Lastly, independence is also assumed to apply to the overall standard error of reserves, as expected.

In [None]:
(mack.parameter_risk_ ** 2 + mack.process_risk_ ** 2).sum(axis=2).sum(axis=3)

In [None]:
(mack.mack_std_err_ ** 2).sum(axis=2).sum(axis=3)

This over-reliance on independence is one of the weaknesses of the `MackChainladder` method. Nevertheless, if the data align with this assumption, then `total_mack_std_err_` is a reasonable esimator of reserve variability.

### Mack Reserve Variability
The `mack_std_err_` at ultimate is the reserve variability for each `origin` period.

In [None]:
mack.mack_std_err_[
    mack.mack_std_err_.development == mack.mack_std_err_.development.max()
]

With the `summary_` method, we can more easily look at the result of the `MackChainladder` model.

In [None]:
mack.summary_

Let's visualize the paid to date, the estimated reserves, and their standard errors with a histogram.

In [None]:
plt.bar(
    mack.summary_.to_frame().index.year,
    mack.summary_.to_frame()["Latest"],
    label="Paid",
)
plt.bar(
    mack.summary_.to_frame().index.year,
    mack.summary_.to_frame()["IBNR"],
    bottom=mack.summary_.to_frame()["Latest"],
    yerr=mack.summary_.to_frame()["Mack Std Err"],
    label="Reserves",
)
plt.legend(loc="upper left")
plt.ylim(0, 1800000)

We can also simulate the (assumed) normally distributed IBNR with `np.random.normal()`.

In [None]:
ibnr_mean = mack.ibnr_.sum()
ibnr_sd = mack.total_mack_std_err_.values[0, 0]
n_trials = 10000

np.random.seed(2021)
dist = np.random.normal(ibnr_mean, ibnr_sd, size=n_trials)

plt.hist(dist, bins=50)

### ODP Bootstrap Model
The `MackChainladder` focuses on a regression framework for determining the variability of reserve estimates. An alternative approach is to use the statistical bootstrapping, or sampling from a triangle with replacement to simulate new triangles.

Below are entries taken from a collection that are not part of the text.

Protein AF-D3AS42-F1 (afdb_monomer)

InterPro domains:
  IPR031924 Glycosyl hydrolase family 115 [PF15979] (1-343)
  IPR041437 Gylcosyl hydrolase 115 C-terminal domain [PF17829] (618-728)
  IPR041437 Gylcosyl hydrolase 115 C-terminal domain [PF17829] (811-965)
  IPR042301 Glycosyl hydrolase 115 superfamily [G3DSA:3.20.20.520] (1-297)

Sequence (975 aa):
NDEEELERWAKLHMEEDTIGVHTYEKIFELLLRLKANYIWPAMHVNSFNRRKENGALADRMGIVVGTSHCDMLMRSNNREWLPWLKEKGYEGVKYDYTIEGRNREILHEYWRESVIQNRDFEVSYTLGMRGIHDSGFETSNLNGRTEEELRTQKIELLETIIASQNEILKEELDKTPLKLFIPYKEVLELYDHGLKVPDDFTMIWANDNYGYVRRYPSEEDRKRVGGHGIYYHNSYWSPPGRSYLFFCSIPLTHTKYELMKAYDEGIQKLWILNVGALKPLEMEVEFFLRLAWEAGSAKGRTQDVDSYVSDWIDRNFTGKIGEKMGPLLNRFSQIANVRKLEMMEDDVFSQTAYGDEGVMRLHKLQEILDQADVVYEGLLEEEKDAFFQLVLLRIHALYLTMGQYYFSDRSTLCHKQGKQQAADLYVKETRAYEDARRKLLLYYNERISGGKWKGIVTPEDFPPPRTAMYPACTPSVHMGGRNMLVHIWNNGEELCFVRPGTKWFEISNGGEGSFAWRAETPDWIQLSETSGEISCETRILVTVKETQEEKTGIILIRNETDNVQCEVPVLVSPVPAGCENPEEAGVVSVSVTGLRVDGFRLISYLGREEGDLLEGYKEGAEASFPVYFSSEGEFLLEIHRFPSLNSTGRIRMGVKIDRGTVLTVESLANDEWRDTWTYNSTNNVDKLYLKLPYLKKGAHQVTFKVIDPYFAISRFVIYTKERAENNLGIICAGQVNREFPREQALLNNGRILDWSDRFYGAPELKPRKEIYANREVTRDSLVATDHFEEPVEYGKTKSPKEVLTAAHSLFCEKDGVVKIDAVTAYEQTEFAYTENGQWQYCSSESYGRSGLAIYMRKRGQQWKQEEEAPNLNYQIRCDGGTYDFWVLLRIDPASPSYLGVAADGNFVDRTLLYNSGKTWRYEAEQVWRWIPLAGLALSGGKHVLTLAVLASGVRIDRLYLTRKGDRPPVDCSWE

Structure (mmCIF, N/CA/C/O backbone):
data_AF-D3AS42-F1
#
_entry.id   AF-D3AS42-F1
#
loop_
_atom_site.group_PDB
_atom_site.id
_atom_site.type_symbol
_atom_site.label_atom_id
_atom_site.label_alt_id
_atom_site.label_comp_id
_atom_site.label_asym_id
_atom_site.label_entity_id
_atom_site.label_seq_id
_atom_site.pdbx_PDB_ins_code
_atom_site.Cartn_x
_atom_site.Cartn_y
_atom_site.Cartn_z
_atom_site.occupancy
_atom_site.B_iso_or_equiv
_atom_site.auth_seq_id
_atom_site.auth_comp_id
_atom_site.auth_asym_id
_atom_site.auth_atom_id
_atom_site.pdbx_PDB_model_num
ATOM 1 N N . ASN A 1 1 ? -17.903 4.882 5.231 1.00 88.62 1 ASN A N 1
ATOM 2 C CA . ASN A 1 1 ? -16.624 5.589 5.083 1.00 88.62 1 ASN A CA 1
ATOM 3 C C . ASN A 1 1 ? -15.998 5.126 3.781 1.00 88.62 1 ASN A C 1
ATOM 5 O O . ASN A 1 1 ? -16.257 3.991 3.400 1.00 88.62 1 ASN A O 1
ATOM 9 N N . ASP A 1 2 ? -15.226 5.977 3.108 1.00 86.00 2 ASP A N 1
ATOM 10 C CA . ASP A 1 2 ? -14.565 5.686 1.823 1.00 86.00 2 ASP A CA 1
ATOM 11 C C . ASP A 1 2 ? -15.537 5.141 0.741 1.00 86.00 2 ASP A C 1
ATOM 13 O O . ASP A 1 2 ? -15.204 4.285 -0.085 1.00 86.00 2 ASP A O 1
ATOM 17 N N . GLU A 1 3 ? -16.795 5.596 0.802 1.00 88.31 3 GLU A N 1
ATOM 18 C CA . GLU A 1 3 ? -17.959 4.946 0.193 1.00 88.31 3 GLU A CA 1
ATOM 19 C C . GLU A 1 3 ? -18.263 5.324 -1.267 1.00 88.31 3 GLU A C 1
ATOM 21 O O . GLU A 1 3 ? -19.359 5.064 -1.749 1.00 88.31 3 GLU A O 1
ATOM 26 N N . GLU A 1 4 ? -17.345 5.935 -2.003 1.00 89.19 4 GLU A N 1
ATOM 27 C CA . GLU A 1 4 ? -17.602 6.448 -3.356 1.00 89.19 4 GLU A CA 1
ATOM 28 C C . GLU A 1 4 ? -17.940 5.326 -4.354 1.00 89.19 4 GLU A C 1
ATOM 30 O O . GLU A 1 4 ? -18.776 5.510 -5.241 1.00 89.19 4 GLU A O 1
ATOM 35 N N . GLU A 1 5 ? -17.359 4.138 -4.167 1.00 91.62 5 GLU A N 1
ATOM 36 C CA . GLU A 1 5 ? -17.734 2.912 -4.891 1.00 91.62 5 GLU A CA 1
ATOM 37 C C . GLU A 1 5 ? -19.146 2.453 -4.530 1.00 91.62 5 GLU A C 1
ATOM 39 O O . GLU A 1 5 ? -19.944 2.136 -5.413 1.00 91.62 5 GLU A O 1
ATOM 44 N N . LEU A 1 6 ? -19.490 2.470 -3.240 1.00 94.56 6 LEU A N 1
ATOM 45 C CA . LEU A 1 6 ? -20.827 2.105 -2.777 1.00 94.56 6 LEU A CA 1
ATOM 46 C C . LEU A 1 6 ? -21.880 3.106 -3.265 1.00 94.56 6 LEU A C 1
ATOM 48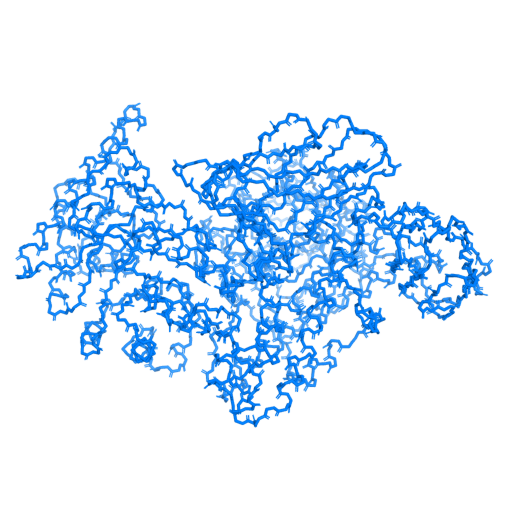 O O . LEU A 1 6 ? -22.967 2.702 -3.658 1.00 94.56 6 LEU A O 1
ATOM 52 N N . GLU A 1 7 ? -21.549 4.394 -3.310 1.00 93.69 7 GLU A N 1
ATOM 53 C CA . GLU A 1 7 ? -22.386 5.460 -3.860 1.00 93.69 7 GLU A CA 1
ATOM 54 C C . GLU A 1 7 ? -22.628 5.267 -5.355 1.00 93.69 7 GLU A C 1
ATOM 56 O O . GLU A 1 7 ? -23.761 5.374 -5.830 1.00 93.69 7 GLU A O 1
ATOM 61 N N . ARG A 1 8 ? -21.569 4.963 -6.114 1.00 93.12 8 ARG A N 1
ATOM 62 C CA . ARG A 1 8 ? -21.683 4.673 -7.544 1.00 93.12 8 ARG A CA 1
ATOM 63 C C . ARG A 1 8 ? -22.535 3.431 -7.782 1.00 93.12 8 ARG A C 1
ATOM 65 O O . ARG A 1 8 ? -23.408 3.461 -8.646 1.00 93.12 8 ARG A O 1
ATOM 72 N N . TRP A 1 9 ? -22.314 2.369 -7.014 1.00 96.00 9 TRP A N 1
ATOM 73 C CA . TRP A 1 9 ? -23.115 1.152 -7.088 1.00 96.00 9 TRP A CA 1
ATOM 74 C C . TRP A 1 9 ? -24.584 1.414 -6.718 1.00 96.00 9 TRP A C 1
ATOM 76 O O . TRP A 1 9 ? -25.479 1.011 -7.458 1.00 96.00 9 TRP A O 1
ATOM 86 N N . ALA A 1 10 ? -24.854 2.159 -5.644 1.00 96.38 10 ALA A N 1
ATOM 87 C CA . ALA A 1 10 ? -26.211 2.492 -5.215 1.00 96.38 10 ALA A CA 1
ATOM 88 C C . ALA A 1 10 ? -26.980 3.252 -6.308 1.00 96.38 10 ALA A C 1
ATOM 90 O O . ALA A 1 10 ? -28.102 2.875 -6.647 1.00 96.38 10 ALA A O 1
ATOM 91 N N . LYS A 1 11 ? -26.344 4.246 -6.942 1.00 96.00 11 LYS A N 1
ATOM 92 C CA . LYS A 1 11 ? -26.920 4.987 -8.079 1.00 96.00 11 LYS A CA 1
ATOM 93 C C . LYS A 1 11 ? -27.247 4.105 -9.281 1.00 96.00 11 LYS A C 1
ATOM 95 O O . LYS A 1 11 ? -28.197 4.388 -10.005 1.00 96.00 11 LYS A O 1
ATOM 100 N N . LEU A 1 12 ? -26.447 3.067 -9.521 1.00 96.12 12 LEU A N 1
ATOM 101 C CA . LEU A 1 12 ? -26.637 2.157 -10.649 1.00 96.12 12 LEU A CA 1
ATOM 102 C C . LEU A 1 12 ? -27.713 1.096 -10.388 1.00 96.12 12 LEU A C 1
ATOM 104 O O . LEU A 1 12 ? -28.374 0.685 -11.338 1.00 96.12 12 LEU A O 1
ATOM 108 N N . HIS A 1 13 ? -27.883 0.650 -9.137 1.00 96.19 13 HIS A N 1
ATOM 109 C CA . HIS A 1 13 ? -28.633 -0.580 -8.833 1.00 96.19 13 HIS A CA 1
ATOM 110 C C . HIS A 1 13 ? -29.810 -0.420 -7.866 1.00 96.19 13 HIS A C 1
ATOM 112 O O . HIS A 1 13 ? -30.668 -1.298 -7.836 1.00 96.19 13 HIS A O 1
ATOM 118 N N . MET A 1 14 ? -29.876 0.655 -7.074 1.00 95.56 14 MET A N 1
ATOM 119 C CA . MET A 1 14 ? -30.876 0.795 -5.999 1.00 95.56 14 MET A CA 1
ATOM 120 C C . MET A 1 14 ? -32.023 1.757 -6.330 1.00 95.56 14 MET A C 1
ATOM 122 O O . MET A 1 14 ? -32.918 1.942 -5.504 1.00 95.56 14 MET A O 1
ATOM 126 N N . GLU A 1 15 ? -32.009 2.349 -7.530 1.00 93.50 15 GLU A N 1
ATOM 127 C CA . GLU A 1 15 ? -32.978 3.365 -7.971 1.00 93.50 15 GLU A CA 1
ATOM 128 C C . GLU A 1 15 ? -33.032 4.587 -7.025 1.00 93.50 15 GLU A C 1
ATOM 130 O O . GLU A 1 15 ? -34.076 5.208 -6.831 1.00 93.50 15 GLU A O 1
ATOM 135 N N . GLU A 1 16 ? -31.889 4.952 -6.432 1.00 92.94 16 GLU A N 1
ATOM 136 C CA . GLU A 1 16 ? -31.739 6.117 -5.552 1.00 92.94 16 GLU A CA 1
ATOM 137 C C . GLU A 1 16 ? -30.672 7.089 -6.095 1.00 92.94 16 GLU A C 1
ATOM 139 O O . GLU A 1 16 ? -29.719 6.686 -6.759 1.00 92.94 16 GLU A O 1
ATOM 144 N N . ASP A 1 17 ? -30.810 8.390 -5.808 1.00 93.75 17 ASP A N 1
ATOM 145 C CA . ASP A 1 17 ? -29.845 9.427 -6.218 1.00 93.75 17 ASP A CA 1
ATOM 146 C C . ASP A 1 17 ? -28.537 9.387 -5.416 1.00 93.75 17 ASP A C 1
ATOM 148 O O . ASP A 1 17 ? -27.572 10.058 -5.778 1.00 93.75 17 ASP A O 1
ATOM 152 N N . THR A 1 18 ? -28.523 8.644 -4.312 1.00 94.81 18 THR A N 1
ATOM 153 C CA . THR A 1 18 ? -27.413 8.473 -3.375 1.00 94.81 18 THR A CA 1
ATOM 154 C C . THR A 1 18 ? -27.725 7.304 -2.432 1.00 94.81 18 THR A C 1
ATOM 156 O O . THR A 1 18 ? -28.861 6.827 -2.421 1.00 94.81 18 THR A O 1
ATOM 159 N N . ILE A 1 19 ? -26.767 6.857 -1.614 1.00 96.25 19 ILE A N 1
ATOM 160 C CA . ILE A 1 19 ? -27.002 5.853 -0.558 1.00 96.25 19 ILE A CA 1
ATOM 161 C C . ILE A 1 19 ? -28.167 6.302 0.347 1.00 96.25 19 ILE A C 1
ATOM 163 O O . ILE A 1 19 ? -28.041 7.257 1.118 1.00 96.25 19 ILE A O 1
ATOM 167 N N . GLY A 1 20 ? -29.304 5.610 0.252 1.00 95.81 20 GLY A N 1
ATOM 168 C CA . GLY A 1 20 ? -30.551 5.970 0.924 1.00 95.81 20 GLY A CA 1
ATOM 169 C C . GLY A 1 20 ? -31.265 4.774 1.549 1.00 95.81 20 GLY A C 1
ATOM 170 O O . GLY A 1 20 ? -30.633 3.816 1.991 1.00 95.81 20 GLY A O 1
ATOM 171 N N . VAL A 1 21 ? -32.593 4.844 1.612 1.00 96.94 21 VAL A N 1
ATOM 172 C CA . VAL A 1 21 ? -33.439 3.914 2.377 1.00 96.94 21 VAL A CA 1
ATOM 173 C C . VAL A 1 21 ? -33.311 2.494 1.831 1.00 96.94 21 VAL A C 1
ATOM 175 O O . VAL A 1 21 ? -33.151 1.558 2.612 1.00 96.94 21 VAL A O 1
ATOM 178 N N . HIS A 1 22 ? -33.341 2.323 0.505 1.00 97.56 22 HIS A N 1
ATOM 179 C CA . H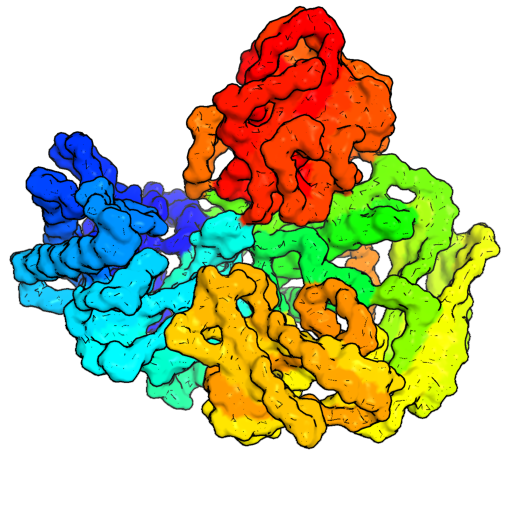IS A 1 22 ? -33.238 0.995 -0.108 1.00 97.56 22 HIS A CA 1
ATOM 180 C C . HIS A 1 22 ? -31.849 0.399 0.110 1.00 97.56 22 HIS A C 1
ATOM 182 O O . HIS A 1 22 ? -31.703 -0.793 0.388 1.00 97.56 22 HIS A O 1
ATOM 188 N N . THR A 1 23 ? -30.819 1.237 0.005 1.00 97.62 23 THR A N 1
ATOM 189 C CA . THR A 1 23 ? -29.436 0.809 0.227 1.00 97.62 23 THR A CA 1
ATOM 190 C C . THR A 1 23 ? -29.216 0.411 1.691 1.00 97.62 23 THR A C 1
ATOM 192 O O . THR A 1 23 ? -28.689 -0.669 1.971 1.00 97.62 23 THR A O 1
ATOM 195 N N . TYR A 1 24 ? -29.679 1.233 2.639 1.00 98.12 24 TYR A N 1
ATOM 196 C CA . TYR A 1 24 ? -29.563 0.957 4.070 1.00 98.12 24 TYR A CA 1
ATOM 197 C C . TYR A 1 24 ? -30.380 -0.252 4.517 1.00 98.12 24 TYR A C 1
ATOM 199 O O . TYR A 1 24 ? -29.903 -0.988 5.371 1.00 98.12 24 TYR A O 1
ATOM 207 N N . GLU A 1 25 ? -31.541 -0.529 3.920 1.00 98.31 25 GLU A N 1
ATOM 208 C CA . GLU A 1 25 ? -32.307 -1.747 4.220 1.00 98.31 25 GLU A CA 1
ATOM 209 C C . GLU A 1 25 ? -31.455 -3.010 4.022 1.00 98.31 25 GLU A C 1
ATOM 211 O O . GLU A 1 25 ? -31.431 -3.889 4.886 1.00 98.31 25 GLU A O 1
ATOM 216 N N . LYS A 1 26 ? -30.680 -3.074 2.930 1.00 98.25 26 LYS A N 1
ATOM 217 C CA . LYS A 1 26 ? -29.763 -4.195 2.669 1.00 98.25 26 LYS A CA 1
ATOM 218 C C . LYS A 1 26 ? -28.601 -4.250 3.654 1.00 98.25 26 LYS A C 1
ATOM 220 O O . LYS A 1 26 ? -28.230 -5.338 4.094 1.00 98.25 26 LYS A O 1
ATOM 225 N N . ILE A 1 27 ? -28.045 -3.098 4.028 1.00 98.19 27 ILE A N 1
ATOM 226 C CA . ILE A 1 27 ? -26.958 -3.020 5.014 1.00 98.19 27 ILE A CA 1
ATOM 227 C C . ILE A 1 27 ? -27.456 -3.455 6.399 1.00 98.19 27 ILE A C 1
ATOM 229 O O . ILE A 1 27 ? -26.802 -4.253 7.065 1.00 98.19 27 ILE A O 1
ATOM 233 N N . PHE A 1 28 ? -28.627 -2.991 6.828 1.00 98.75 28 PHE A N 1
ATOM 234 C CA . PHE A 1 28 ? -29.218 -3.354 8.116 1.00 98.75 28 PHE A CA 1
ATOM 235 C C . PHE A 1 28 ? -29.590 -4.834 8.166 1.00 98.75 28 PHE A C 1
ATOM 237 O O . PHE A 1 28 ? -29.306 -5.499 9.161 1.00 98.75 28 PHE A O 1
ATOM 244 N N . GLU A 1 29 ? -30.143 -5.388 7.081 1.00 98.75 29 GLU A N 1
ATOM 245 C CA . GLU A 1 29 ? -30.383 -6.829 6.972 1.00 98.75 29 GLU A CA 1
ATOM 246 C C . GLU A 1 29 ? -29.082 -7.628 7.173 1.00 98.75 29 GLU A C 1
ATOM 248 O O . GLU A 1 29 ? -29.059 -8.594 7.942 1.00 98.75 29 GLU A O 1
ATOM 253 N N . LEU A 1 30 ? -27.988 -7.210 6.525 1.00 98.50 30 LEU A N 1
ATOM 254 C CA . LEU A 1 30 ? -26.673 -7.832 6.685 1.00 98.50 30 LEU A CA 1
ATOM 255 C C . LEU A 1 30 ? -26.181 -7.753 8.137 1.00 98.50 30 LEU A C 1
ATOM 257 O O . LEU A 1 30 ? -25.807 -8.780 8.706 1.00 98.50 30 LEU A O 1
ATOM 261 N N . LEU A 1 31 ? -26.215 -6.567 8.752 1.00 98.69 31 LEU A N 1
ATOM 262 C CA . LEU A 1 31 ? -25.785 -6.364 10.139 1.00 98.69 31 LEU A CA 1
ATOM 263 C C . LEU A 1 31 ? -26.545 -7.285 11.103 1.00 98.69 31 LEU A C 1
ATOM 265 O O . LEU A 1 31 ? -25.918 -8.001 11.885 1.00 98.69 31 LEU A O 1
ATOM 269 N N . LEU A 1 32 ? -27.874 -7.360 10.989 1.00 98.56 32 LEU A N 1
ATOM 270 C CA . LEU A 1 32 ? -28.700 -8.230 11.833 1.00 98.56 32 LEU A CA 1
ATOM 271 C C . LEU A 1 32 ? -28.366 -9.715 11.644 1.00 98.56 32 LEU A C 1
ATOM 273 O O . LEU A 1 32 ? -28.231 -10.451 12.625 1.00 98.56 32 LEU A O 1
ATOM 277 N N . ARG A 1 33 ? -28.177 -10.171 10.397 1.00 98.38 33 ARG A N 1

Bootstrapping imposes less model constraints than the `MackChainladder`, which allows for greater applicability in different scenarios. Sampling new triangles can be accomplished through the `BootstrapODPSample` estimator. This estimator will take a single triangle and simulate new ones from it. To simulate new triangles randomly from an existing triangle, we specify `n_sims` with how many triangles we want to simulate, and access the `resampled_triangles_` attribute to get the simulated triangles. Notice that the shape of `resampled_triangles_` matches `n_sims` at the first index.

In [None]:
samples = (
    cl.BootstrapODPSample(n_sims=10000).fit(clrd["CumPaidLoss"]).resampled_triangles_
)
samples

Alternatively, we could use `BootstrapODPSample` to transform our triangle into a resampled set.

The notion of the ODP Bootstrap is that as our simulations approach infinity, we should expect our mean simulation to converge on the basic `Chainladder` estimate of of reserves.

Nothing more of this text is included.